When you reach the line with "ATOM 67 C C" in the listing below, transcribe it and each line after it up to and including the line with "ATOM 78 O O", exactly and with nothing else.

Records supplied Block Start

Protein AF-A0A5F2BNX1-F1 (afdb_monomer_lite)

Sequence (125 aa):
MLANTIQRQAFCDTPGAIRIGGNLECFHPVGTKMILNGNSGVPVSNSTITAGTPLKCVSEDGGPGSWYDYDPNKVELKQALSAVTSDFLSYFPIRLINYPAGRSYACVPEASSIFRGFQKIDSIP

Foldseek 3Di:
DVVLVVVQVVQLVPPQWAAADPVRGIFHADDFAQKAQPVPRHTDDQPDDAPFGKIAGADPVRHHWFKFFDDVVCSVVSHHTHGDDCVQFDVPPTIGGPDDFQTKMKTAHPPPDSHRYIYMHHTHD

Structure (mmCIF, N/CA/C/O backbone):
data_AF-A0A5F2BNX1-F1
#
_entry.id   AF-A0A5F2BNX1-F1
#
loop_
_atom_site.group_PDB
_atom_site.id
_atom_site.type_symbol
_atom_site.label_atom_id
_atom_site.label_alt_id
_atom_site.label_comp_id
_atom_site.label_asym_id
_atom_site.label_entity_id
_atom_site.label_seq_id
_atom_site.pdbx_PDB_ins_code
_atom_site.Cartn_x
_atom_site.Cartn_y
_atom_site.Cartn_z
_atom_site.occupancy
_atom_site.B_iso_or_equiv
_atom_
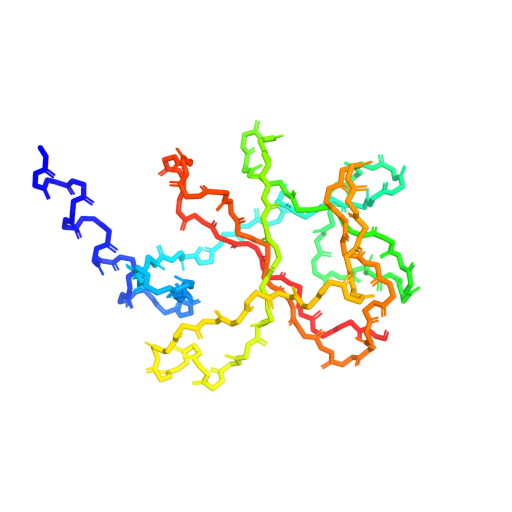site.auth_seq_id
_atom_site.auth_comp_id
_atom_site.auth_asym_id
_atom_site.auth_atom_id
_atom_site.pdbx_PDB_model_num
ATOM 1 N N . MET A 1 1 ? 18.347 2.467 -22.568 1.00 46.72 1 MET A N 1
ATOM 2 C CA . MET A 1 1 ? 16.874 2.600 -22.458 1.00 46.72 1 MET A CA 1
ATOM 3 C C . MET A 1 1 ? 16.120 1.267 -22.523 1.00 46.72 1 MET A C 1
ATOM 5 O O . MET A 1 1 ? 15.135 1.163 -21.815 1.00 46.72 1 MET A O 1
ATOM 9 N N . LEU A 1 2 ? 16.567 0.235 -23.260 1.00 36.69 2 LEU A N 1
ATOM 10 C CA . LEU A 1 2 ? 15.895 -1.086 -23.282 1.00 36.69 2 LEU A CA 1
ATOM 11 C C . LEU A 1 2 ? 15.971 -1.887 -21.964 1.00 36.69 2 LEU A C 1
ATOM 13 O O . LEU A 1 2 ? 15.013 -2.570 -21.616 1.00 36.69 2 LEU A O 1
ATOM 17 N N . ALA A 1 3 ? 17.071 -1.784 -21.210 1.00 40.28 3 ALA A N 1
ATOM 18 C CA . ALA A 1 3 ? 17.255 -2.536 -19.960 1.00 40.28 3 ALA A CA 1
ATOM 19 C C . ALA A 1 3 ? 16.195 -2.203 -18.889 1.00 40.28 3 ALA A C 1
ATOM 21 O O . ALA A 1 3 ? 15.660 -3.108 -18.251 1.00 40.28 3 ALA A O 1
ATOM 22 N N . ASN A 1 4 ? 15.811 -0.924 -18.771 1.00 51.84 4 ASN A N 1
ATOM 23 C CA . ASN A 1 4 ? 14.749 -0.492 -17.857 1.00 51.84 4 ASN A CA 1
ATOM 24 C C . ASN A 1 4 ? 13.377 -1.048 -18.261 1.00 51.84 4 ASN A C 1
ATOM 26 O O . ASN A 1 4 ? 12.567 -1.337 -17.389 1.00 51.84 4 ASN A O 1
ATOM 30 N N . THR A 1 5 ? 13.100 -1.218 -19.556 1.00 50.69 5 THR A N 1
ATOM 31 C CA . THR A 1 5 ? 11.814 -1.746 -20.041 1.00 50.69 5 THR A CA 1
ATOM 32 C C . THR A 1 5 ? 11.688 -3.252 -19.799 1.00 50.69 5 THR A C 1
ATOM 34 O O . THR A 1 5 ? 10.631 -3.717 -19.382 1.00 50.69 5 THR A O 1
ATOM 37 N N . ILE A 1 6 ? 12.776 -4.006 -19.994 1.00 50.16 6 ILE A N 1
ATOM 38 C CA . ILE A 1 6 ? 12.809 -5.461 -19.771 1.00 50.16 6 ILE A CA 1
ATOM 39 C C . ILE A 1 6 ? 12.712 -5.784 -18.271 1.00 50.16 6 ILE A C 1
ATOM 41 O O . ILE A 1 6 ? 11.926 -6.648 -17.887 1.00 50.16 6 ILE A O 1
ATOM 45 N N . GLN A 1 7 ? 13.413 -5.041 -17.402 1.00 57.00 7 GLN A N 1
ATOM 46 C CA . GLN A 1 7 ? 13.230 -5.165 -15.946 1.00 57.00 7 GLN A CA 1
ATOM 47 C C . GLN A 1 7 ? 11.803 -4.799 -15.507 1.00 57.00 7 GLN A C 1
ATOM 49 O O . GLN A 1 7 ? 11.233 -5.478 -14.658 1.00 57.00 7 GLN A O 1
ATOM 54 N N . ARG A 1 8 ? 11.193 -3.770 -16.116 1.00 58.56 8 ARG A N 1
ATOM 55 C CA . ARG A 1 8 ? 9.811 -3.353 -15.817 1.00 58.56 8 ARG A CA 1
ATOM 56 C C . ARG A 1 8 ? 8.770 -4.422 -16.159 1.00 58.56 8 ARG A C 1
ATOM 58 O O . ARG A 1 8 ? 7.825 -4.585 -15.395 1.00 58.56 8 ARG A O 1
ATOM 65 N N . GLN A 1 9 ? 8.939 -5.153 -17.262 1.00 60.00 9 GLN A N 1
ATOM 66 C CA . GLN A 1 9 ? 8.054 -6.272 -17.612 1.00 60.00 9 GLN A CA 1
ATOM 67 C C . GLN A 1 9 ? 8.291 -7.501 -16.729 1.00 60.00 9 GLN A C 1
ATOM 69 O O . GLN A 1 9 ? 7.320 -8.119 -16.305 1.00 60.00 9 GLN A O 1
ATOM 74 N N . ALA A 1 10 ? 9.543 -7.800 -16.363 1.00 63.56 10 ALA A N 1
ATOM 75 C CA . ALA A 1 10 ? 9.860 -8.910 -15.461 1.00 63.56 10 ALA A CA 1
ATOM 76 C C . ALA A 1 10 ? 9.187 -8.774 -14.077 1.00 63.56 10 ALA A C 1
ATOM 78 O O . ALA A 1 10 ? 8.796 -9.774 -13.474 1.00 63.56 10 ALA A O 1
ATOM 79 N N . PHE A 1 11 ? 8.970 -7.546 -13.587 1.00 69.75 11 PHE A N 1
ATOM 80 C CA . PHE A 1 11 ? 8.204 -7.325 -12.354 1.00 69.75 11 PHE A CA 1
ATOM 81 C C . PHE A 1 11 ? 6.740 -7.754 -12.472 1.00 69.75 11 PHE A C 1
ATOM 83 O O . PHE A 1 11 ? 6.181 -8.234 -11.493 1.00 69.75 11 PHE A O 1
ATOM 90 N N . CYS A 1 12 ? 6.123 -7.647 -13.651 1.00 73.31 12 CYS A N 1
ATOM 91 C CA . CYS A 1 12 ? 4.736 -8.071 -13.868 1.00 73.31 12 CYS A CA 1
ATOM 92 C C . CYS A 1 12 ? 4.532 -9.589 -13.763 1.00 73.31 12 CYS A C 1
ATOM 94 O O . CYS A 1 12 ? 3.394 -10.045 -13.637 1.00 73.31 12 CYS A O 1
ATOM 96 N N . ASP A 1 13 ? 5.613 -10.360 -13.872 1.00 76.62 13 ASP A N 1
ATOM 97 C CA . ASP A 1 13 ? 5.594 -11.819 -13.783 1.00 76.62 13 ASP A CA 1
ATOM 98 C C . ASP A 1 13 ? 6.028 -12.328 -12.405 1.00 76.62 13 ASP A C 1
ATOM 100 O O . ASP A 1 13 ? 5.975 -13.528 -12.138 1.00 76.62 13 ASP A O 1
ATOM 104 N N . THR A 1 14 ? 6.397 -11.420 -11.498 1.00 77.62 14 THR A N 1
ATOM 105 C CA . THR A 1 14 ? 6.684 -11.767 -10.107 1.00 77.62 14 THR A CA 1
ATOM 106 C C . THR A 1 14 ? 5.377 -12.118 -9.381 1.00 77.62 14 THR A C 1
ATOM 108 O O . THR A 1 14 ? 4.411 -11.353 -9.466 1.00 77.62 14 THR A O 1
ATOM 111 N N . PRO A 1 15 ? 5.314 -13.240 -8.638 1.00 78.56 15 PRO A N 1
ATOM 112 C CA . PRO A 1 15 ? 4.134 -13.594 -7.856 1.00 78.56 15 PRO A CA 1
ATOM 113 C C . PRO A 1 15 ? 3.713 -12.467 -6.904 1.00 78.56 15 PRO A C 1
ATOM 115 O O . PRO A 1 15 ? 4.531 -11.925 -6.161 1.00 78.56 15 PRO A O 1
ATOM 118 N N . GLY A 1 16 ? 2.427 -12.109 -6.932 1.00 81.19 16 GLY A N 1
ATOM 119 C CA . GLY A 1 16 ? 1.868 -11.046 -6.093 1.00 81.19 16 GLY A CA 1
ATOM 120 C C . GLY A 1 16 ? 2.187 -9.618 -6.549 1.00 81.19 16 GLY A C 1
ATOM 121 O O . GLY A 1 16 ? 1.861 -8.679 -5.822 1.00 81.19 16 GLY A O 1
ATOM 122 N N . ALA A 1 17 ? 2.804 -9.431 -7.721 1.00 87.25 17 ALA A N 1
ATOM 123 C CA . ALA A 1 17 ? 2.977 -8.110 -8.309 1.00 87.25 17 ALA A CA 1
ATOM 124 C C . ALA A 1 17 ? 1.628 -7.467 -8.656 1.00 87.25 17 ALA A C 1
ATOM 126 O O . ALA A 1 17 ? 0.714 -8.121 -9.153 1.00 87.25 17 ALA A O 1
ATOM 127 N N . ILE A 1 18 ? 1.520 -6.164 -8.422 1.00 88.19 18 ILE A N 1
ATOM 128 C CA . ILE A 1 18 ? 0.321 -5.380 -8.721 1.00 88.19 18 ILE A CA 1
ATOM 129 C C . ILE A 1 18 ? 0.535 -4.561 -9.987 1.00 88.19 18 ILE A C 1
ATOM 131 O O . ILE A 1 18 ? 1.661 -4.178 -10.307 1.00 88.19 18 ILE A O 1
ATOM 135 N N . ARG A 1 19 ? -0.559 -4.233 -10.674 1.00 88.88 19 ARG A N 1
ATOM 136 C CA . ARG A 1 19 ? -0.580 -3.213 -11.727 1.00 88.88 19 ARG A CA 1
ATOM 137 C C . ARG A 1 19 ? -1.342 -2.000 -11.227 1.00 88.88 19 ARG A C 1
ATOM 139 O O . ARG A 1 19 ? -2.370 -2.173 -10.581 1.00 88.88 19 ARG A O 1
ATOM 146 N N . ILE A 1 20 ? -0.883 -0.794 -11.545 1.00 85.00 20 ILE A N 1
ATOM 147 C CA . ILE A 1 20 ? -1.609 0.439 -11.206 1.00 85.00 20 ILE A CA 1
ATOM 148 C C . ILE A 1 20 ? -1.902 1.293 -12.440 1.00 85.00 20 ILE A C 1
ATOM 150 O O . ILE A 1 20 ? -1.086 1.398 -13.359 1.00 85.00 20 ILE A O 1
ATOM 154 N N . GLY A 1 21 ? -3.074 1.934 -12.431 1.00 71.06 21 GLY A N 1
ATOM 155 C CA . GLY A 1 21 ? -3.474 2.930 -13.427 1.00 71.06 21 GLY A CA 1
ATOM 156 C C . GLY A 1 21 ? -3.561 2.420 -14.875 1.00 71.06 21 GLY A C 1
ATOM 157 O O . GLY A 1 21 ? -3.468 1.228 -15.160 1.00 71.06 21 GLY A O 1
ATOM 158 N N . GLY A 1 22 ? -3.754 3.356 -15.812 1.00 59.31 22 GLY A N 1
ATOM 159 C CA . GLY A 1 22 ? -3.893 3.063 -17.248 1.00 59.31 22 GLY A CA 1
ATOM 160 C C . GLY A 1 22 ? -2.583 2.717 -17.968 1.00 59.31 22 GLY A C 1
ATOM 161 O O . GLY A 1 22 ? -2.621 2.125 -19.041 1.00 59.31 22 GLY A O 1
ATOM 162 N N . ASN A 1 23 ? -1.429 3.031 -17.368 1.00 60.69 23 ASN A N 1
ATOM 163 C CA . ASN A 1 23 ? -0.107 2.774 -17.955 1.00 60.69 23 ASN A CA 1
ATOM 164 C C . ASN A 1 23 ? 0.435 1.364 -17.662 1.00 60.69 23 ASN A C 1
ATOM 166 O O . ASN A 1 23 ? 1.551 1.054 -18.075 1.00 60.69 23 ASN A O 1
ATOM 170 N N . LEU A 1 24 ? -0.341 0.521 -16.960 1.00 66.50 24 LEU A N 1
ATOM 171 C CA . LEU A 1 24 ? 0.001 -0.868 -16.624 1.00 66.50 24 LEU A CA 1
ATOM 172 C C . LEU A 1 24 ? 1.397 -1.017 -15.990 1.00 66.50 24 LEU A C 1
ATOM 174 O O . LEU A 1 24 ? 2.070 -2.029 -16.190 1.00 66.50 24 LEU A O 1
ATOM 178 N N . GLU A 1 25 ? 1.845 -0.015 -15.227 1.00 78.56 25 GLU A N 1
ATOM 179 C CA . GLU A 1 25 ? 3.105 -0.124 -14.496 1.00 78.56 25 GLU A CA 1
ATOM 180 C C . GLU A 1 25 ? 2.969 -1.191 -13.406 1.00 78.56 25 GLU A C 1
ATOM 182 O O . GLU A 1 25 ? 1.973 -1.228 -12.676 1.00 78.56 25 GLU A O 1
ATOM 187 N N . CYS A 1 26 ? 3.975 -2.062 -13.317 1.00 83.94 26 CYS A N 1
ATOM 188 C CA . CYS A 1 26 ? 4.000 -3.179 -12.384 1.00 83.94 26 CYS A CA 1
ATOM 189 C C . CYS A 1 26 ? 4.889 -2.878 -11.184 1.00 83.94 26 CYS A C 1
ATOM 191 O O . CYS A 1 26 ? 5.989 -2.339 -11.332 1.00 83.94 26 CYS A O 1
ATOM 193 N N . PHE A 1 27 ? 4.409 -3.273 -10.011 1.00 86.12 27 PHE A N 1
ATOM 194 C CA . PHE A 1 27 ? 5.109 -3.112 -8.746 1.00 86.12 27 PHE A CA 1
ATOM 195 C C . PHE A 1 27 ? 5.181 -4.459 -8.045 1.00 86.12 27 PHE A C 1
ATOM 197 O O . PHE A 1 27 ? 4.192 -5.188 -7.992 1.00 86.12 27 PHE A O 1
ATOM 204 N N . HIS A 1 28 ? 6.344 -4.792 -7.503 1.00 86.12 28 HIS A N 1
ATOM 205 C CA . HIS A 1 28 ? 6.557 -6.032 -6.772 1.00 86.12 28 HIS A CA 1
ATOM 206 C C . HIS A 1 28 ? 6.355 -5.809 -5.267 1.00 86.12 28 HIS A C 1
ATOM 208 O O . HIS A 1 28 ? 6.619 -4.715 -4.765 1.00 86.12 28 HIS A O 1
ATOM 214 N N . PRO A 1 29 ? 5.888 -6.814 -4.518 1.00 83.31 29 PRO A N 1
ATOM 215 C CA . PRO A 1 29 ? 5.750 -6.671 -3.075 1.00 83.31 29 PRO A CA 1
ATOM 216 C C . PRO A 1 29 ? 7.130 -6.458 -2.430 1.00 83.31 29 PRO A C 1
ATOM 218 O O . PRO A 1 29 ? 8.093 -7.153 -2.763 1.00 83.31 29 PRO A O 1
ATOM 221 N N . VAL A 1 30 ? 7.233 -5.492 -1.515 1.00 76.56 30 VAL A N 1
ATOM 222 C CA . VAL A 1 30 ? 8.432 -5.210 -0.703 1.00 76.56 30 VAL A CA 1
ATOM 223 C C . VAL A 1 30 ? 8.108 -5.105 0.787 1.00 76.56 30 VAL A C 1
ATOM 225 O O . VAL A 1 30 ? 6.948 -5.039 1.198 1.00 76.56 30 VAL A O 1
ATOM 228 N N . GLY A 1 31 ? 9.160 -5.119 1.611 1.00 62.97 31 GLY A N 1
ATOM 229 C CA . GLY A 1 31 ? 9.082 -5.179 3.069 1.00 62.97 31 GLY A CA 1
ATOM 230 C C . GLY A 1 31 ? 8.949 -3.828 3.793 1.00 62.97 31 GLY A C 1
ATOM 231 O O . GLY A 1 31 ? 9.797 -2.949 3.682 1.00 62.97 31 GLY A O 1
ATOM 232 N N . THR A 1 32 ? 7.883 -3.744 4.594 1.00 65.75 32 THR A N 1
ATOM 233 C CA . THR A 1 32 ? 7.668 -3.085 5.909 1.00 65.75 32 THR A CA 1
ATOM 234 C C . THR A 1 32 ? 7.947 -1.593 6.165 1.00 65.75 32 THR A C 1
ATOM 236 O O . THR A 1 32 ? 7.590 -1.143 7.255 1.00 65.75 32 THR A O 1
ATOM 239 N N . LYS A 1 33 ? 8.530 -0.796 5.256 1.00 78.25 33 LYS A N 1
ATOM 240 C CA . LYS A 1 33 ? 8.890 0.617 5.566 1.00 78.25 33 LYS A CA 1
ATOM 241 C C . LYS A 1 33 ? 8.170 1.707 4.769 1.00 78.25 33 LYS A C 1
ATOM 243 O O . LYS A 1 33 ? 8.445 2.884 4.974 1.00 78.25 33 LYS A O 1
ATOM 248 N N . MET A 1 34 ? 7.247 1.343 3.890 1.00 87.50 34 MET A N 1
ATOM 249 C CA . MET A 1 34 ? 6.532 2.291 3.027 1.00 87.50 34 MET A CA 1
ATOM 250 C C . MET A 1 34 ? 5.268 2.852 3.676 1.00 87.50 34 MET A C 1
ATOM 252 O O . MET A 1 34 ? 4.719 3.859 3.237 1.00 87.50 34 MET A O 1
ATOM 256 N N . ILE A 1 35 ? 4.780 2.199 4.725 1.00 89.62 35 ILE A N 1
ATOM 257 C CA . ILE A 1 35 ? 3.560 2.598 5.412 1.00 89.62 35 ILE A CA 1
ATOM 258 C C . ILE A 1 35 ? 3.920 3.097 6.793 1.00 89.62 35 ILE A C 1
ATOM 260 O O . ILE A 1 35 ? 4.513 2.374 7.589 1.00 89.62 35 ILE A O 1
ATOM 264 N N . LEU A 1 36 ? 3.540 4.337 7.078 1.00 89.50 36 LEU A N 1
ATOM 265 C CA . LEU A 1 36 ? 3.778 4.985 8.357 1.00 89.50 36 LEU A CA 1
ATOM 266 C C . LEU A 1 36 ? 2.452 5.266 9.055 1.00 89.50 36 LEU A C 1
ATOM 268 O O . LEU A 1 36 ? 1.441 5.563 8.416 1.00 89.50 36 LEU A O 1
ATOM 272 N N . ASN A 1 37 ? 2.472 5.266 10.381 1.00 89.00 37 ASN A N 1
ATOM 273 C CA . ASN A 1 37 ? 1.391 5.833 11.166 1.00 89.00 37 ASN A CA 1
ATOM 274 C C . ASN A 1 37 ? 1.338 7.344 10.887 1.00 89.00 37 ASN A C 1
ATOM 276 O O . ASN A 1 37 ? 2.320 8.061 11.072 1.00 89.00 37 ASN A O 1
ATOM 280 N N . GLY A 1 38 ? 0.196 7.841 10.424 1.00 87.44 38 GLY A N 1
ATOM 281 C CA . GLY A 1 38 ? -0.003 9.237 10.044 1.00 87.44 38 GLY A CA 1
ATOM 282 C C . GLY A 1 38 ? 0.083 10.223 11.214 1.00 87.44 38 GLY A C 1
ATOM 283 O O . GLY A 1 38 ? 0.271 11.414 10.966 1.00 87.44 38 GLY A O 1
ATOM 284 N N . ASN A 1 39 ? -0.017 9.745 12.459 1.00 86.12 39 ASN A N 1
ATOM 285 C CA . ASN A 1 39 ? 0.123 10.557 13.669 1.00 86.12 39 ASN A CA 1
ATOM 286 C C . ASN A 1 39 ? 1.569 10.592 14.183 1.00 86.12 39 ASN A C 1
ATOM 288 O O . ASN A 1 39 ? 2.063 11.664 14.514 1.00 86.12 39 ASN A O 1
ATOM 292 N N . SER A 1 40 ? 2.250 9.442 14.255 1.00 86.19 40 SER A N 1
ATOM 293 C CA . SER A 1 40 ? 3.592 9.341 14.859 1.00 86.19 40 SER A CA 1
ATOM 294 C C . SER A 1 40 ? 4.746 9.297 13.854 1.00 86.19 40 SER A C 1
ATOM 296 O O . SER A 1 40 ? 5.896 9.476 14.242 1.00 86.19 40 SER A O 1
ATOM 298 N N . GLY A 1 41 ? 4.470 9.026 12.577 1.00 86.12 41 GLY A N 1
ATOM 299 C CA . GLY A 1 41 ? 5.486 8.813 11.542 1.00 86.12 41 GLY A CA 1
ATOM 300 C C . GLY A 1 41 ? 6.242 7.485 11.658 1.00 86.12 41 GLY A C 1
ATOM 301 O O . GLY A 1 41 ? 7.146 7.233 10.867 1.00 86.12 41 GLY A O 1
ATOM 302 N N . VAL A 1 42 ? 5.885 6.628 12.620 1.00 87.06 42 VAL A N 1
ATOM 303 C CA . VAL A 1 42 ? 6.547 5.336 12.846 1.00 87.06 42 VAL A CA 1
ATOM 304 C C . VAL A 1 42 ? 6.115 4.327 11.773 1.00 87.06 42 VAL A C 1
ATOM 306 O O . VAL A 1 42 ? 4.917 4.264 11.475 1.00 87.06 42 VAL A O 1
ATOM 309 N N . PRO A 1 43 ? 7.042 3.526 11.207 1.00 85.88 43 PRO A N 1
ATOM 310 C CA . PRO A 1 43 ? 6.699 2.459 10.276 1.00 85.88 43 PRO A CA 1
ATOM 311 C C . PRO A 1 43 ? 5.715 1.459 10.869 1.00 85.88 43 PRO A C 1
ATOM 313 O O . PRO A 1 43 ? 5.832 1.038 12.019 1.00 85.88 43 PRO A O 1
ATOM 316 N N . VAL A 1 44 ? 4.756 1.066 10.049 1.00 79.69 44 VAL A N 1
ATOM 317 C CA . VAL A 1 44 ? 3.716 0.108 10.380 1.00 79.69 44 VAL A CA 1
ATOM 318 C C . VAL A 1 44 ? 4.013 -1.179 9.620 1.00 79.69 44 VAL A C 1
ATOM 320 O O . VAL A 1 44 ? 4.032 -1.209 8.388 1.00 79.69 44 VAL A O 1
ATOM 323 N N . SER A 1 45 ? 4.244 -2.255 10.366 1.00 66.81 45 SER A N 1
ATOM 324 C CA . SER A 1 45 ? 4.282 -3.623 9.850 1.00 66.81 45 SER A CA 1
ATOM 325 C C . SER A 1 45 ? 2.933 -4.317 10.087 1.00 66.81 45 SER A C 1
ATOM 327 O O . SER A 1 45 ? 2.149 -3.884 10.931 1.00 66.81 45 SER A O 1
ATOM 329 N N . ASN A 1 46 ? 2.657 -5.383 9.326 1.00 61.28 46 ASN A N 1
ATOM 330 C CA . ASN A 1 46 ? 1.348 -6.042 9.144 1.00 61.28 46 ASN A CA 1
ATOM 331 C C . ASN A 1 46 ? 0.596 -6.510 10.415 1.00 61.28 46 ASN A C 1
ATOM 333 O O . ASN A 1 46 ? -0.473 -7.092 10.287 1.00 61.28 46 ASN A O 1
ATOM 337 N N . SER A 1 47 ? 1.109 -6.300 11.628 1.00 57.72 47 SER A N 1
ATOM 338 C CA . SER A 1 47 ? 0.557 -6.871 12.863 1.00 57.72 47 SER A CA 1
ATOM 339 C C . SER A 1 47 ? -0.190 -5.896 13.780 1.00 57.72 47 SER A C 1
ATOM 341 O O . SER A 1 47 ? -0.798 -6.353 14.743 1.00 57.72 47 SER A O 1
ATOM 343 N N . THR A 1 48 ? -0.155 -4.578 13.549 1.00 58.09 48 THR A N 1
ATOM 344 C CA . THR A 1 48 ? -0.635 -3.623 14.575 1.00 58.09 48 THR A CA 1
ATOM 345 C C . THR A 1 48 ? -1.191 -2.324 13.989 1.00 58.09 48 THR A C 1
ATOM 347 O O . THR A 1 48 ? -0.726 -1.226 14.292 1.00 58.09 48 THR A O 1
ATOM 350 N N . ILE A 1 49 ? -2.216 -2.432 13.142 1.00 69.44 49 ILE A N 1
ATOM 351 C CA . ILE A 1 49 ? -3.017 -1.268 12.741 1.00 69.44 49 ILE A CA 1
ATOM 352 C C . ILE A 1 49 ? -4.296 -1.272 13.557 1.00 69.44 49 ILE A C 1
ATOM 354 O O . ILE A 1 49 ? -5.194 -2.074 13.318 1.00 69.44 49 ILE A O 1
ATOM 358 N N . THR A 1 50 ? -4.381 -0.358 14.518 1.00 72.19 50 THR A N 1
ATOM 359 C CA . THR A 1 50 ? -5.640 -0.089 15.210 1.00 72.19 50 THR A CA 1
ATOM 360 C C . THR A 1 50 ? -6.626 0.525 14.219 1.00 72.19 50 THR A C 1
ATOM 362 O O . THR A 1 50 ? -6.257 1.429 13.459 1.00 72.19 50 THR A O 1
ATOM 365 N N . ALA A 1 51 ? -7.877 0.068 14.243 1.00 71.19 51 ALA A N 1
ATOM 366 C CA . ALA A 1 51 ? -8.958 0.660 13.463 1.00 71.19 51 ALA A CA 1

Records supplied Block End

→ **Output below**:
ATOM 67 C C . GLN A 1 9 ? 8.291 -7.501 -16.729 1.00 60.00 9 GLN A C 1
ATOM 69 O O . GLN A 1 9 ? 7.320 -8.119 -16.305 1.00 60.00 9 GLN A O 1
ATOM 74 N N . ALA A 1 10 ? 9.543 -7.800 -16.363 1.00 63.56 10 ALA A N 1
ATOM 75 C CA . ALA A 1 10 ? 9.860 -8.910 -15.461 1.00 63.56 10 ALA A CA 1
ATOM 76 C C . ALA A 1 10 ? 9.187 -8.774 -14.077 1.00 63.56 10 ALA A C 1
ATOM 78 O O . ALA A 1 10 ? 8.796 -9.774 -13.474 1.00 63.56 10 ALA A O 1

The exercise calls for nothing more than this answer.